▶ **Exercise aim**
Reproduce the entries shown below only from the line with "ATOM 21 C CA" down to the line with "ATOM 29 N N", keeping both end lines and copying each one exactly.
[Start of section]
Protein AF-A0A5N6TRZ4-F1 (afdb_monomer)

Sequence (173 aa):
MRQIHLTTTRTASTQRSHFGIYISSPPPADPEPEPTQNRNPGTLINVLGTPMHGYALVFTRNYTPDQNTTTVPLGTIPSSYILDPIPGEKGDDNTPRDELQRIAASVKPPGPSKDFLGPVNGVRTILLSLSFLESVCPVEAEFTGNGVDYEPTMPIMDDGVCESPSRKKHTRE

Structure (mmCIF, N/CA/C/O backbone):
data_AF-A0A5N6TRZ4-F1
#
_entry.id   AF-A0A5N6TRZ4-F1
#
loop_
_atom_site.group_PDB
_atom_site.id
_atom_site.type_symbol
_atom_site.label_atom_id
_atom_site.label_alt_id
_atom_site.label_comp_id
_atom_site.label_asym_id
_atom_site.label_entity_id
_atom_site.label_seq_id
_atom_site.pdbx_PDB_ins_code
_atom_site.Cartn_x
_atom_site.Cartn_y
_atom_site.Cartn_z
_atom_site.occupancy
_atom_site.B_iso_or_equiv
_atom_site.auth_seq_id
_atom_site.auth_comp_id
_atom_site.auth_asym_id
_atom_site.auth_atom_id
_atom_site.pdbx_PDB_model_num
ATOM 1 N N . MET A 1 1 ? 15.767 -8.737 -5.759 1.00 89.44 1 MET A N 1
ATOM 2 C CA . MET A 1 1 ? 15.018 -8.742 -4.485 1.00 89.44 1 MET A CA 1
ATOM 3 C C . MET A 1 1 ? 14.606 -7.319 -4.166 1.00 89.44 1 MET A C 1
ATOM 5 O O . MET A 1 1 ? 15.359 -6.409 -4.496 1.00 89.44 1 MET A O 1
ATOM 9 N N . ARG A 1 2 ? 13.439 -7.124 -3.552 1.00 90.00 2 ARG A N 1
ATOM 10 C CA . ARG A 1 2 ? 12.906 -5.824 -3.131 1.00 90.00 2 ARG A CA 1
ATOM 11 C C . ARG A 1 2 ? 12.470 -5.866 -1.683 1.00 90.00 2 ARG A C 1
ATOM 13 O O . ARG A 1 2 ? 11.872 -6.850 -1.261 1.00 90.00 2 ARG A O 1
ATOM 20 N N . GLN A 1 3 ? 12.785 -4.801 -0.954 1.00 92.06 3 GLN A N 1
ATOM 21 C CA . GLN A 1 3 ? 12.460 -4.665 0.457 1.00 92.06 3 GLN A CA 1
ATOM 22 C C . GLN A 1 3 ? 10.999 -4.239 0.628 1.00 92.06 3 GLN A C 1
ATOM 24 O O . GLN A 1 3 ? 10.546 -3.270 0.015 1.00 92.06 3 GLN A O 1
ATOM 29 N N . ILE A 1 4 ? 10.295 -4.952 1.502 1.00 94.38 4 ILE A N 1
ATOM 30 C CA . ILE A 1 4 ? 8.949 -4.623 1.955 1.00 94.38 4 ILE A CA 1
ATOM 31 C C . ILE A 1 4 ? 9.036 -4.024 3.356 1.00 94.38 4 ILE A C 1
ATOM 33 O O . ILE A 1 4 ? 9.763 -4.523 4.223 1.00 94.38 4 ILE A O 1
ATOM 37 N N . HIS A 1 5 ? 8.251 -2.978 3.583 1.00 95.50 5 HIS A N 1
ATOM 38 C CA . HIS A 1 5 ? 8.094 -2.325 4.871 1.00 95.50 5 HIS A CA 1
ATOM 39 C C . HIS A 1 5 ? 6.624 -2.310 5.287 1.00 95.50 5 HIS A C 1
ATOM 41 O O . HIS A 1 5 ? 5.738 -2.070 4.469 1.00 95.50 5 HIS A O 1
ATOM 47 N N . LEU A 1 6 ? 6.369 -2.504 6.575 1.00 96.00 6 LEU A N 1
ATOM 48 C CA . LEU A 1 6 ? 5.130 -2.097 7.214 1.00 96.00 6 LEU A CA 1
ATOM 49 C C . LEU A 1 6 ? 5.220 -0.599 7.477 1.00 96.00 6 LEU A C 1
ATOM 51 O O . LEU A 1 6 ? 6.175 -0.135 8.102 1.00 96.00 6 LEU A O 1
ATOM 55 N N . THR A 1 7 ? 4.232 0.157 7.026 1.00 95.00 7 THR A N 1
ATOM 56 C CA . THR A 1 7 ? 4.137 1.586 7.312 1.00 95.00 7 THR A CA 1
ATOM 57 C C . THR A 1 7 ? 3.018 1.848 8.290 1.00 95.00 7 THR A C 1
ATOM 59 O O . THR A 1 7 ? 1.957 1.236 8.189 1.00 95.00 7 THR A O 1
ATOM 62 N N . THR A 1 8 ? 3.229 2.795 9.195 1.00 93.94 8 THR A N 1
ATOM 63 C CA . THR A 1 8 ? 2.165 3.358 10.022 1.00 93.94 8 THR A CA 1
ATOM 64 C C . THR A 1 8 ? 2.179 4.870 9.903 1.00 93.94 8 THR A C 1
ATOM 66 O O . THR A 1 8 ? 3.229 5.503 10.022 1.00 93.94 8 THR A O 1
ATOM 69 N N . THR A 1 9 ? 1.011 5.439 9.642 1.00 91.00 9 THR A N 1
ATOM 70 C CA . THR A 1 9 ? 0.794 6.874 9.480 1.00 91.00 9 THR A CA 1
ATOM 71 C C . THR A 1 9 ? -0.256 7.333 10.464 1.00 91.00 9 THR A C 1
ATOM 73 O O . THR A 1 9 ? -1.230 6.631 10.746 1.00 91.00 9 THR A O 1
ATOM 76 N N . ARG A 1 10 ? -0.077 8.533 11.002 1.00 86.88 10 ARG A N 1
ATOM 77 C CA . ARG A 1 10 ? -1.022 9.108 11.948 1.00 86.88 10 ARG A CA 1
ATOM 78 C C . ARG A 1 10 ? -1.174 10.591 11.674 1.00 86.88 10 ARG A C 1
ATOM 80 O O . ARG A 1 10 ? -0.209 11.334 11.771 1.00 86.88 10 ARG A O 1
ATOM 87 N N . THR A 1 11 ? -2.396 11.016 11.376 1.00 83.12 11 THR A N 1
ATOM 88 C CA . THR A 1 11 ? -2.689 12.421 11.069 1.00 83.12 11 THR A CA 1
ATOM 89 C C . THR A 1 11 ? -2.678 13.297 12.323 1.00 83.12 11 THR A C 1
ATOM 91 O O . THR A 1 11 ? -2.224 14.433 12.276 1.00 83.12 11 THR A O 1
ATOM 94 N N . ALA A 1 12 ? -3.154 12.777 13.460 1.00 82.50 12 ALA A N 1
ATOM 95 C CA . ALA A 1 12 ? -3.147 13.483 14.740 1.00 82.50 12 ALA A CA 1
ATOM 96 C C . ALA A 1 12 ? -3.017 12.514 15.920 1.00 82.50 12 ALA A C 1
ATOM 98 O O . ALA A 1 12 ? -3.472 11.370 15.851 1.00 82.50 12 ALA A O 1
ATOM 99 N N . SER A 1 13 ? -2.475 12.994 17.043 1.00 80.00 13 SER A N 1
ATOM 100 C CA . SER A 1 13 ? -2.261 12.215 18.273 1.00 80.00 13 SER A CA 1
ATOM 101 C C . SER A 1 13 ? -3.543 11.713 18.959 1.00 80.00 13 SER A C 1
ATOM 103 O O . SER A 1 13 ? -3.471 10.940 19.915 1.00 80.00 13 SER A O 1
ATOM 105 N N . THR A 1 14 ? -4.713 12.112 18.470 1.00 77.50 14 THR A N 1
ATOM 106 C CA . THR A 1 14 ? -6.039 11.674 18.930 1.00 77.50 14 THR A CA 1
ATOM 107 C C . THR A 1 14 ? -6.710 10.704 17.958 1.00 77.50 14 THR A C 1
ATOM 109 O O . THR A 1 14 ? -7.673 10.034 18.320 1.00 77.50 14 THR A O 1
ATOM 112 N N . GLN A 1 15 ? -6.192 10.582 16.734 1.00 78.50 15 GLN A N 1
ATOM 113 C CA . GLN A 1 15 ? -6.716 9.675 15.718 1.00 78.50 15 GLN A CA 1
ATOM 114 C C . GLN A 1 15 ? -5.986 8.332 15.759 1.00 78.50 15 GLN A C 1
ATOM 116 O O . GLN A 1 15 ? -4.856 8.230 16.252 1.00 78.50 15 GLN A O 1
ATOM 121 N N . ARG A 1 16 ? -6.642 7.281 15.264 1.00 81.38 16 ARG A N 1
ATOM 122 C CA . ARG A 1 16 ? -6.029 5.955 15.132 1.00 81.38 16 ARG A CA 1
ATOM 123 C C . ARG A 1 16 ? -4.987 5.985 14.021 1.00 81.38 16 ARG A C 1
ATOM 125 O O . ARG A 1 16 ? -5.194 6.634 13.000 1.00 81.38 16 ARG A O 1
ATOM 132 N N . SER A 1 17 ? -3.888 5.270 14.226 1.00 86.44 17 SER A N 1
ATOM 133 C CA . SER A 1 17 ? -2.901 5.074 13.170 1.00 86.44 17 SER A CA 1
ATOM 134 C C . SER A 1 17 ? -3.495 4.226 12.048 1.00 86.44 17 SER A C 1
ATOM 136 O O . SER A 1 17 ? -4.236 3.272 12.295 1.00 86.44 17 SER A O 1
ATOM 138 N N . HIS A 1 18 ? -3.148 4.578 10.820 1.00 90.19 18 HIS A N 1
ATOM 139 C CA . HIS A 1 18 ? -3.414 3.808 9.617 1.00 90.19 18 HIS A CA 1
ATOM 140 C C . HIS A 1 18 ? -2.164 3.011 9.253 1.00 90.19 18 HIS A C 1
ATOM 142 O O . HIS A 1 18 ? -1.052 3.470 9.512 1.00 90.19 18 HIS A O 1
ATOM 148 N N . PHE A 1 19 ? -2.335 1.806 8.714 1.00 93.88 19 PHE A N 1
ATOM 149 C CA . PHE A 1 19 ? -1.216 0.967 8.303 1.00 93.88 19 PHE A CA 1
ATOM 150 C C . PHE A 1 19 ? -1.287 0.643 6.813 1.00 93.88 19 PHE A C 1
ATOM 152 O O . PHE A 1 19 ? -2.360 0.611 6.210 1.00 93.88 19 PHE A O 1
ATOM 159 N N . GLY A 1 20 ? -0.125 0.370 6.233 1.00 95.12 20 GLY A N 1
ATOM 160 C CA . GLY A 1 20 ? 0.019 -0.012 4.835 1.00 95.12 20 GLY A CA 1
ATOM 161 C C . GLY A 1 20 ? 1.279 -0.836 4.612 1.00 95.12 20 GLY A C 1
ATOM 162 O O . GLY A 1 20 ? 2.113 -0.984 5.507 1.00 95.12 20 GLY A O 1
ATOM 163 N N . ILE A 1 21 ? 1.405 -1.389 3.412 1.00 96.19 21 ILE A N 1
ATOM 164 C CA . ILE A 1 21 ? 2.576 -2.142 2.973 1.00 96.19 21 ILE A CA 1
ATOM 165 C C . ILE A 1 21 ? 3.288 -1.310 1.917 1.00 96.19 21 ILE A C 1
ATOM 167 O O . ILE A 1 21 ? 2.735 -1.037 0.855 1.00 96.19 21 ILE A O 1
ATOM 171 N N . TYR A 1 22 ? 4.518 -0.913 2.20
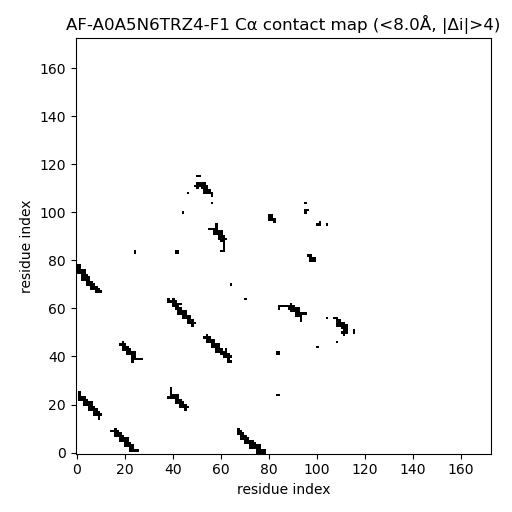5 1.00 95.62 22 TYR A N 1
ATOM 172 C CA . TYR A 1 22 ? 5.339 -0.120 1.307 1.00 95.62 22 TYR A CA 1
ATOM 173 C C . TYR A 1 22 ? 6.415 -0.977 0.646 1.00 95.62 22 TYR A C 1
ATOM 175 O O . TYR A 1 22 ? 7.213 -1.626 1.326 1.00 95.62 22 TYR A O 1
ATOM 183 N N . ILE A 1 23 ? 6.447 -0.951 -0.684 1.00 94.62 23 ILE A N 1
ATOM 184 C CA . ILE A 1 23 ? 7.469 -1.604 -1.497 1.00 94.62 23 ILE A CA 1
ATOM 185 C C . ILE A 1 23 ? 8.354 -0.529 -2.113 1.00 94.62 23 ILE A C 1
ATOM 187 O O . ILE A 1 23 ? 7.888 0.271 -2.927 1.00 94.62 23 ILE A O 1
ATOM 191 N N . SER A 1 24 ? 9.635 -0.536 -1.746 1.00 90.75 24 SER A N 1
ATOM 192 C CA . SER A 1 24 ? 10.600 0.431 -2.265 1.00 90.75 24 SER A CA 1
[End of section]
▶ **Answer to this exercise**
ATOM 21 C CA . GLN A 1 3 ? 12.460 -4.665 0.457 1.00 92.06 3 GLN A CA 1
ATOM 22 C C . GLN A 1 3 ? 10.999 -4.239 0.628 1.00 92.06 3 GLN A C 1
ATOM 24 O O . GLN A 1 3 ? 10.546 -3.270 0.015 1.00 92.06 3 GLN A O 1
ATOM 29 N N . ILE A 1 4 ? 10.295 -4.952 1.502 1.00 94.38 4 ILE A N 1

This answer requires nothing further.